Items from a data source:
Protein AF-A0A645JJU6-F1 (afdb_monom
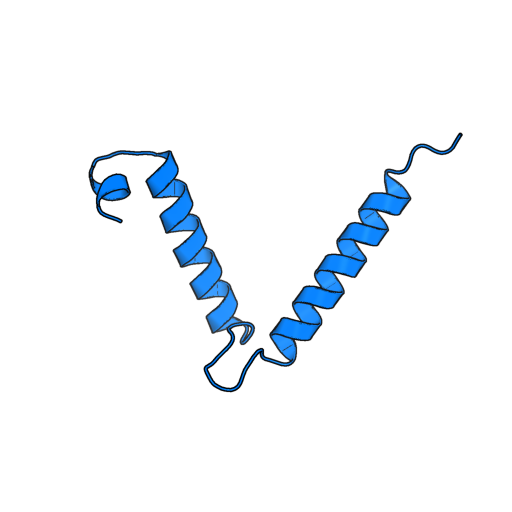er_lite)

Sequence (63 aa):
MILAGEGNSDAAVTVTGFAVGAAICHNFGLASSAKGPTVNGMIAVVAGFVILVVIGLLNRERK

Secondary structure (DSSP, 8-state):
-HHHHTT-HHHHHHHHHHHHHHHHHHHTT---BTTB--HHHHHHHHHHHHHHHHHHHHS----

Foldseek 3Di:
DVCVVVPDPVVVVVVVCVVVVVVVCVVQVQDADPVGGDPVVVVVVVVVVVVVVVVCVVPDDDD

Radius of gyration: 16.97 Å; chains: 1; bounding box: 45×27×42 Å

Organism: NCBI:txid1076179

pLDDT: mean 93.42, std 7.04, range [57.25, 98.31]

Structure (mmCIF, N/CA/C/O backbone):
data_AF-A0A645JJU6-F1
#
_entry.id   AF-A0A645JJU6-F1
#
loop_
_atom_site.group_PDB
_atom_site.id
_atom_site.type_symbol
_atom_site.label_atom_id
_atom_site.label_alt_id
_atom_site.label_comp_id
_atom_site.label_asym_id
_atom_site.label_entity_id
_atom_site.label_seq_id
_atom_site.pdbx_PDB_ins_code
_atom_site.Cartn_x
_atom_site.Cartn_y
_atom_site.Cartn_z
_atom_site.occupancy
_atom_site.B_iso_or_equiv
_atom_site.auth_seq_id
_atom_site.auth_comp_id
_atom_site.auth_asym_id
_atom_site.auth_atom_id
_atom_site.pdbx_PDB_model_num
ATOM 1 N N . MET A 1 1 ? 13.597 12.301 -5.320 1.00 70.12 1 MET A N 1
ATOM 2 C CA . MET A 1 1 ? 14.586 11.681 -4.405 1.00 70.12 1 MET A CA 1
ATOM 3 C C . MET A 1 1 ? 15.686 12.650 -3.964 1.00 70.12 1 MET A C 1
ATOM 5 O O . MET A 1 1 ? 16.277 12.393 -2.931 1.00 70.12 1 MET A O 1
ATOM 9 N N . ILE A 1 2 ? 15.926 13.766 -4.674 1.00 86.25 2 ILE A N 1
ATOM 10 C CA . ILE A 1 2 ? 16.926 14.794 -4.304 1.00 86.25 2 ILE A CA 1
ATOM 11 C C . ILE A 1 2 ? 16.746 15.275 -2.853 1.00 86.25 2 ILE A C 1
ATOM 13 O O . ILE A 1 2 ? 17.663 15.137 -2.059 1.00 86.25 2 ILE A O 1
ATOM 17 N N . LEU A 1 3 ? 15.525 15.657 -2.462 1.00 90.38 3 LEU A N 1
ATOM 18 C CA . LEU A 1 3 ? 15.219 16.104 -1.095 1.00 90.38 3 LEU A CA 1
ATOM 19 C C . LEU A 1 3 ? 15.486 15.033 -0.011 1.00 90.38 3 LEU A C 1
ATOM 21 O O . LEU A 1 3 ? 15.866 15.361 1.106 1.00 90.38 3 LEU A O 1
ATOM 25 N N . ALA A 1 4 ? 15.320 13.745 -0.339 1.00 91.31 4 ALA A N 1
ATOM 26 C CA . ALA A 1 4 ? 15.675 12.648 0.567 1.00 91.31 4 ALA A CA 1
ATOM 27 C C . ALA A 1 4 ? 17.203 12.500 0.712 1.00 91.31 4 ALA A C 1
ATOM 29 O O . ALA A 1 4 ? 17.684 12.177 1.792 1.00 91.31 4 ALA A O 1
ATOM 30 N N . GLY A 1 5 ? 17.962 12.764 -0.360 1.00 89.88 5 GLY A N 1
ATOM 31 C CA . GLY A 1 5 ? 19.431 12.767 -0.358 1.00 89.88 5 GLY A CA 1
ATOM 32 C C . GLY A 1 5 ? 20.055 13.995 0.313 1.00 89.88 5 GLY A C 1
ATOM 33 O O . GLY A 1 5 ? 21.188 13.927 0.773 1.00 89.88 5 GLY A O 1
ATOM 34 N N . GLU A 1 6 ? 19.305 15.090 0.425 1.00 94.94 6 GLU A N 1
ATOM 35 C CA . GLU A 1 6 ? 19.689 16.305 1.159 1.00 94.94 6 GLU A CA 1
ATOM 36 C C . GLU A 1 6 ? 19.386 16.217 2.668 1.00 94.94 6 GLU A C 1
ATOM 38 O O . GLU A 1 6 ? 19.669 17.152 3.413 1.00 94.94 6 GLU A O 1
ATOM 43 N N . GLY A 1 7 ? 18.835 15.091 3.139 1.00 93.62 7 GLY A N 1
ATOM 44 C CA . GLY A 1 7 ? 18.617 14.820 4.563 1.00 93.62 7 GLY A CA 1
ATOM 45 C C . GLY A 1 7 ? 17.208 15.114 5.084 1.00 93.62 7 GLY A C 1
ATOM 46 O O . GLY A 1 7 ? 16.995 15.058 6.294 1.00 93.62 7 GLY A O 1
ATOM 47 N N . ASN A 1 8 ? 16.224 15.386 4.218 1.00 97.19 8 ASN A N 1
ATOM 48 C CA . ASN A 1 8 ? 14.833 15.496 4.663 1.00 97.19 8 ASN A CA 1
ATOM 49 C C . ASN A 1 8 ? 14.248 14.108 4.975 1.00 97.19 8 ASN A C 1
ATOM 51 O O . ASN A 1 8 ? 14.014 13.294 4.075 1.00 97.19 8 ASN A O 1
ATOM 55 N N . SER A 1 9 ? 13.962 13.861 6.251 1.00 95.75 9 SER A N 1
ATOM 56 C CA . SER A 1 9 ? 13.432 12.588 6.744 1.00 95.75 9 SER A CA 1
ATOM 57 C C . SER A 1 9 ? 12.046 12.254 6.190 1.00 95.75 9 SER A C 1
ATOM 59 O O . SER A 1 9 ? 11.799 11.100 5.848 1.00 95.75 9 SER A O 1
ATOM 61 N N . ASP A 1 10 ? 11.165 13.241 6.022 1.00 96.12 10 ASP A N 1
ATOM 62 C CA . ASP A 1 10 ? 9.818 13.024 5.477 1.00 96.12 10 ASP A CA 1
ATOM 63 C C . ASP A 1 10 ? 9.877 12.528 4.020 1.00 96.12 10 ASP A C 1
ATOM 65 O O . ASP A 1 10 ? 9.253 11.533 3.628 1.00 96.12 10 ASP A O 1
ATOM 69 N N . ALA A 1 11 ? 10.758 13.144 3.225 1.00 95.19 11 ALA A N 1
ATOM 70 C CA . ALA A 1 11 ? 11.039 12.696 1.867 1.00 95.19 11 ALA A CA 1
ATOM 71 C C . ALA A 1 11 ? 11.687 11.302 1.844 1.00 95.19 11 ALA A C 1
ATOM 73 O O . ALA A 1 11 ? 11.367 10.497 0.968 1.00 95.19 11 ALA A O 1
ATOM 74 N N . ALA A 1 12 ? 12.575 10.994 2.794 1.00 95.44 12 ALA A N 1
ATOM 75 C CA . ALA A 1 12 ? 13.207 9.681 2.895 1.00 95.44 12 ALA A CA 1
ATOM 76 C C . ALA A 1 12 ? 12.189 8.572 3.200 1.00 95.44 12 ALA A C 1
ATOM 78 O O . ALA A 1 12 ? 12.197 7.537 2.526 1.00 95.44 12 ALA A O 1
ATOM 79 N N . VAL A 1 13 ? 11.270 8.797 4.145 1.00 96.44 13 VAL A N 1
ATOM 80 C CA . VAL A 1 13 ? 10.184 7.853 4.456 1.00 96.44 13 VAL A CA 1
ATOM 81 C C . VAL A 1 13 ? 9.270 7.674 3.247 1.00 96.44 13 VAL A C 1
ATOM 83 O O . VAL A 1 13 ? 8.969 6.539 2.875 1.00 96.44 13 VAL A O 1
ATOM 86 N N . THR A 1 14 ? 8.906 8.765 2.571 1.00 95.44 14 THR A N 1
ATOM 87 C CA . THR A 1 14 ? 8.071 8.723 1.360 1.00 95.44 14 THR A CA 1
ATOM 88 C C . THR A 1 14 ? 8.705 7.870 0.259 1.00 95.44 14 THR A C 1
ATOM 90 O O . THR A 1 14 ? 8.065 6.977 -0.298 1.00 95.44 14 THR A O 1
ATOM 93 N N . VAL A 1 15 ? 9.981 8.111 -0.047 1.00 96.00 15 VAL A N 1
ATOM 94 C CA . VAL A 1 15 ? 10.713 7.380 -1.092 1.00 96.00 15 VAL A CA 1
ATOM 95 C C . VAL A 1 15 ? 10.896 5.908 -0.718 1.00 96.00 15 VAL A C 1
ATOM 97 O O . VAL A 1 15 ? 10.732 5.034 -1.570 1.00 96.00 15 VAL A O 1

...

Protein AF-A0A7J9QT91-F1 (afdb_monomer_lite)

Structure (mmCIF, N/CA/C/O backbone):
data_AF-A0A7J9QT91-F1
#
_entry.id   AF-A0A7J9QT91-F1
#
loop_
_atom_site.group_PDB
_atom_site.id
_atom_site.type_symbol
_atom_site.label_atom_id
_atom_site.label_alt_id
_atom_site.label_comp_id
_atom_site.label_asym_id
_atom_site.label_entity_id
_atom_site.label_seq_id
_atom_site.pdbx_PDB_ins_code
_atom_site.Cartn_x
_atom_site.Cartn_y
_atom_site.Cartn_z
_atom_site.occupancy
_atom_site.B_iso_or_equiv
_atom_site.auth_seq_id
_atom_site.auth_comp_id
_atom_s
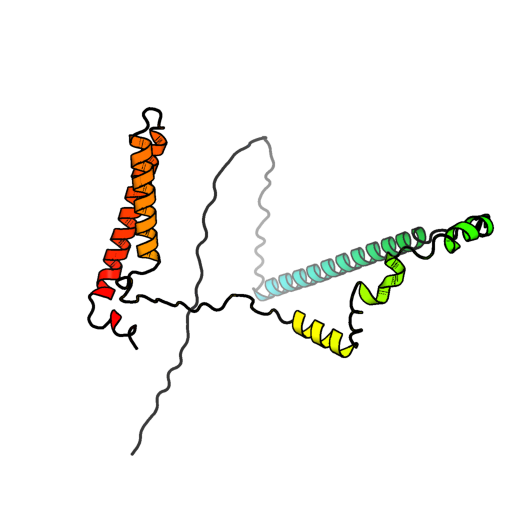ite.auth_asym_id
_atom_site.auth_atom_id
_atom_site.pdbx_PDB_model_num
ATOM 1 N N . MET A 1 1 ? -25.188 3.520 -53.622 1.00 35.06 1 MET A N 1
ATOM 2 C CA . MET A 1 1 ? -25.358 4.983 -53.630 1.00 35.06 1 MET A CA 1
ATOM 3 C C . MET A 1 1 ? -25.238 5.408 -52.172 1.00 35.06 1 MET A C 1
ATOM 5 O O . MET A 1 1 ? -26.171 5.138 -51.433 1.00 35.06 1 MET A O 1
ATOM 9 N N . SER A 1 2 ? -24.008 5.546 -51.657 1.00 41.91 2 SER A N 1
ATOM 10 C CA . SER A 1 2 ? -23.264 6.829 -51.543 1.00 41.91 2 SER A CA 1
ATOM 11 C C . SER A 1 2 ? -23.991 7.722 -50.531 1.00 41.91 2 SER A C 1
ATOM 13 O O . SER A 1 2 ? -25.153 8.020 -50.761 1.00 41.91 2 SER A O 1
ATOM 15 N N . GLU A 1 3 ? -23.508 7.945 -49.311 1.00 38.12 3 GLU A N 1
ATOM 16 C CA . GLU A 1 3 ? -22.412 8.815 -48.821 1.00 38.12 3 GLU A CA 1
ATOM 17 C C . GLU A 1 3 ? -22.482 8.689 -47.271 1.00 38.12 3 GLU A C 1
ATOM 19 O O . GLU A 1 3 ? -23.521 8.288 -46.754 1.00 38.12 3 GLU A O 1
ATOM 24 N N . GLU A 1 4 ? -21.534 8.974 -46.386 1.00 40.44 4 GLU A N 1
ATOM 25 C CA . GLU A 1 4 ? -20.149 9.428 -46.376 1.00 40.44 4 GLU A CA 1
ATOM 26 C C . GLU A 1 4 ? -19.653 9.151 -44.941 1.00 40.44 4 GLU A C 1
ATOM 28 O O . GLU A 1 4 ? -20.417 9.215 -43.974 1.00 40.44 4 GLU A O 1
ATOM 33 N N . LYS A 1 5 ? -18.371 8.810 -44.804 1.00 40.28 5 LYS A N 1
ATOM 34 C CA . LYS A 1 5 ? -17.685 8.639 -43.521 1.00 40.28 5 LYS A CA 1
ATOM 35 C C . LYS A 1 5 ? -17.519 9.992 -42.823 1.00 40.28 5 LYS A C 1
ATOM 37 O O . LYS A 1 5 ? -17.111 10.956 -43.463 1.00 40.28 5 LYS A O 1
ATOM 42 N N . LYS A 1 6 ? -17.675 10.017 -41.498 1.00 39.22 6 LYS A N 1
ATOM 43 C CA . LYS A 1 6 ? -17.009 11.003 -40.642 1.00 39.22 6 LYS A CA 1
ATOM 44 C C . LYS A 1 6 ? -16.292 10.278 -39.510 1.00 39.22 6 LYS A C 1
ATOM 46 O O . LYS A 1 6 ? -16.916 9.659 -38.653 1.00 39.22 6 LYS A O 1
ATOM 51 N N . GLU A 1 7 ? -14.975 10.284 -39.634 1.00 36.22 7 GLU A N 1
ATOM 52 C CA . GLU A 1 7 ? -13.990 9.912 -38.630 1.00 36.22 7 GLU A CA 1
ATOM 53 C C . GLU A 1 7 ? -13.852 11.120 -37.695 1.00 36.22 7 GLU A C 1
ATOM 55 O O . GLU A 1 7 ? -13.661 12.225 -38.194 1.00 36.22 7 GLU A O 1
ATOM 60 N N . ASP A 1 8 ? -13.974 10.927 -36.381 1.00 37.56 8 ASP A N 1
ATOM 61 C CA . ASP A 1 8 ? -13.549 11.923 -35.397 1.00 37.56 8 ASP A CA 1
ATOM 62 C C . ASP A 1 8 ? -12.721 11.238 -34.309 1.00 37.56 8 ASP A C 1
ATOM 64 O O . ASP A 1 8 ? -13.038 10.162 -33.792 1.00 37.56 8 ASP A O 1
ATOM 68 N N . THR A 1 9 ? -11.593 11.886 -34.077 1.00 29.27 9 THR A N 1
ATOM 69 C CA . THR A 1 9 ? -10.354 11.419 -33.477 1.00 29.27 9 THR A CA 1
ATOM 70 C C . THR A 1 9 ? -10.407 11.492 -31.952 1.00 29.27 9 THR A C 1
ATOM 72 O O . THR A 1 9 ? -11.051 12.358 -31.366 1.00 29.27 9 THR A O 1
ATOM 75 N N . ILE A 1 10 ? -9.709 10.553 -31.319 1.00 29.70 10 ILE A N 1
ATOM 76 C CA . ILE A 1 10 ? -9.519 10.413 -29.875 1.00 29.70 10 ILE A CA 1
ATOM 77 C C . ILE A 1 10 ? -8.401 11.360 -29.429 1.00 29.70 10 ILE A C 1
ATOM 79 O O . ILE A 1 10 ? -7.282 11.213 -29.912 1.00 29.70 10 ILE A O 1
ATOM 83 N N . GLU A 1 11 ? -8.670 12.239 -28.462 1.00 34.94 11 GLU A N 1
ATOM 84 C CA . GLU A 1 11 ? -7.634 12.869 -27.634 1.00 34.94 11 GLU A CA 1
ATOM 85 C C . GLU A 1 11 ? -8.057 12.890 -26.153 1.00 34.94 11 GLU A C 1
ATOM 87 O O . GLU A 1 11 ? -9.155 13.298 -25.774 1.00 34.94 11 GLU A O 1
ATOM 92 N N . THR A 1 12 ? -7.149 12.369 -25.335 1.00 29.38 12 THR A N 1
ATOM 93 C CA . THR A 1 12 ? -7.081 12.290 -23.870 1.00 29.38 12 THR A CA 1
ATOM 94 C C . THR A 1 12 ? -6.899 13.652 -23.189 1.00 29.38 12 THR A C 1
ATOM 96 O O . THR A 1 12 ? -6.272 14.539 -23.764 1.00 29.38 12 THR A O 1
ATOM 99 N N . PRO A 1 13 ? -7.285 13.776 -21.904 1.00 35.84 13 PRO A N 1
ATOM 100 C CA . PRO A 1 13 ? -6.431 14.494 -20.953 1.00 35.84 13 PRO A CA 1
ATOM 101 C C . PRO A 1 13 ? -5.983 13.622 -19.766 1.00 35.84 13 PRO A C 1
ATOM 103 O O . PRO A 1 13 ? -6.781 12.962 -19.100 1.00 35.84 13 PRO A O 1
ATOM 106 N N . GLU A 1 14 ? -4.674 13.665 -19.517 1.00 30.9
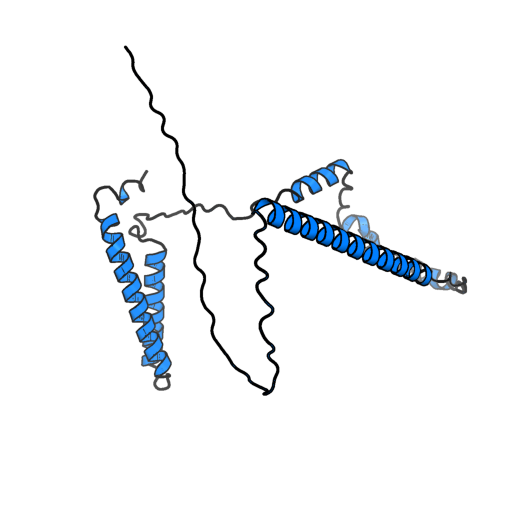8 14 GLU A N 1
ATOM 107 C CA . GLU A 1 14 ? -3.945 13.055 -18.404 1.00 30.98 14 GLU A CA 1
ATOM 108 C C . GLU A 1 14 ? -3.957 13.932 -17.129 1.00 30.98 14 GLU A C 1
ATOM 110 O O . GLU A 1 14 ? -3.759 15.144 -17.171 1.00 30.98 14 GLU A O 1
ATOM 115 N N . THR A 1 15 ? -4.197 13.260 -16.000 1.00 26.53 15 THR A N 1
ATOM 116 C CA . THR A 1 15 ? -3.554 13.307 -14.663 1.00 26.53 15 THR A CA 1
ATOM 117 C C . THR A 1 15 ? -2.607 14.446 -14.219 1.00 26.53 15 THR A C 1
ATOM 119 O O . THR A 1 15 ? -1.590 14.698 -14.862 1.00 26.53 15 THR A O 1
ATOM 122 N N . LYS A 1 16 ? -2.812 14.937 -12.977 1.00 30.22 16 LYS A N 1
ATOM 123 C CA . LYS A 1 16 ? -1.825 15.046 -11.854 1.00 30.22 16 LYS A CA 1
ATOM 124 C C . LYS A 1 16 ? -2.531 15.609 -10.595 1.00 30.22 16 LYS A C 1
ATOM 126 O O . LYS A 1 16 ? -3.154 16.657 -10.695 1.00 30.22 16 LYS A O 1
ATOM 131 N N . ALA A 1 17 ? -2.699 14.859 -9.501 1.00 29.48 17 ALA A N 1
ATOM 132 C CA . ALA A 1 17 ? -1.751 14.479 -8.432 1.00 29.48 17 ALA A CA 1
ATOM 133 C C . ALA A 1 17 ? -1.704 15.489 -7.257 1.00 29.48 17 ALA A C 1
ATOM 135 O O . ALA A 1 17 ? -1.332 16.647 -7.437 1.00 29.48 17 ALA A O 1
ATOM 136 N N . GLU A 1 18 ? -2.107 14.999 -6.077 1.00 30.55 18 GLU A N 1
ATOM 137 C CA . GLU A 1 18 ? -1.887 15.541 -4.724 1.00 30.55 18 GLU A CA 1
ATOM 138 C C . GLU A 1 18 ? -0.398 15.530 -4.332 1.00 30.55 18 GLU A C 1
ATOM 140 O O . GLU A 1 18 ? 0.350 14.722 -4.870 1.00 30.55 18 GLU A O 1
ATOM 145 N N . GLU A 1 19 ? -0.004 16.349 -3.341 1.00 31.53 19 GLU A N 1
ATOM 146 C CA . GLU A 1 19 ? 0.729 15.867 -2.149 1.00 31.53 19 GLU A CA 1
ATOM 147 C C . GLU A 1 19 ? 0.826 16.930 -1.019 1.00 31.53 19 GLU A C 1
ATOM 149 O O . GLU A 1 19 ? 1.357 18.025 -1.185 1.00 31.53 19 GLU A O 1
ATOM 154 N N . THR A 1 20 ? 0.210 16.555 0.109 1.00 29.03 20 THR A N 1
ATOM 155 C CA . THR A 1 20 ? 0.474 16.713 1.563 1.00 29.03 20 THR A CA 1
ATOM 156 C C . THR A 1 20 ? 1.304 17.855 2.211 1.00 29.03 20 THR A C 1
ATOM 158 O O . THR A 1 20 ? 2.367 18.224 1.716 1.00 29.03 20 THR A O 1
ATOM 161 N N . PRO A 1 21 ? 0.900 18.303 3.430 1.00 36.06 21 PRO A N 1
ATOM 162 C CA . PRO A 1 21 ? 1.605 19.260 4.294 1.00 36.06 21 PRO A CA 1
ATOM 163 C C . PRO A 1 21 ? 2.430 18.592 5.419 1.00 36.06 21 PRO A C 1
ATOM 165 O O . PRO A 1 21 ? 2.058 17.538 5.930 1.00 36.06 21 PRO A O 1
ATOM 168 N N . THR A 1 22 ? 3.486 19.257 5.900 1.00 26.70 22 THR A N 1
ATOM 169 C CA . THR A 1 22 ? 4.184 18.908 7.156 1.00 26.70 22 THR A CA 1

About this exercise: When the line with "ATOM 30 N N" is reached in the data above, begin copying, and stop after the line with "ATOM 48 C CA"; copy each line exactly, both ends included.

Answer box:
ATOM 30 N N . GLY A 1 5 ? 17.962 12.764 -0.360 1.00 89.88 5 GLY A N 1
ATOM 31 C CA . GLY A 1 5 ? 19.431 12.767 -0.358 1.00 89.88 5 GLY A CA 1
ATOM 32 C C . GLY A 1 5 ? 20.055 13.995 0.313 1.00 89.88 5 GLY A C 1
ATOM 33 O O . GLY A 1 5 ? 21.188 13.927 0.773 1.00 89.88 5 GLY A O 1
ATOM 34 N N . GLU A 1 6 ? 19.305 15.090 0.425 1.00 94.94 6 GLU A N 1
ATOM 35 C CA . GLU A 1 6 ? 19.689 16.305 1.159 1.00 94.94 6 GLU A CA 1
ATOM 36 C C . GLU A 1 6 ? 19.386 16.217 2.668 1.00 94.94 6 GLU A C 1
ATOM 38 O O . GLU A 1 6 ? 19.669 17.152 3.413 1.00 94.94 6 GLU A O 1
ATOM 43 N N . GLY A 1 7 ? 18.835 15.091 3.139 1.00 93.62 7 GLY A N 1
ATOM 44 C CA . GLY A 1 7 ? 18.617 14.820 4.563 1.00 93.62 7 GLY A CA 1
ATOM 45 C C . GLY A 1 7 ? 17.208 15.114 5.084 1.00 93.62 7 GLY A C 1
ATOM 46 O O . GLY A 1 7 ? 16.995 15.058 6.294 1.00 93.62 7 GLY A O 1
ATOM 47 N N . ASN A 1 8 ? 16.224 15.386 4.218 1.00 97.19 8 ASN A N 1
ATOM 48 C CA . ASN A 1 8 ? 14.833 15.496 4.663 1.00 97.19 8 ASN A CA 1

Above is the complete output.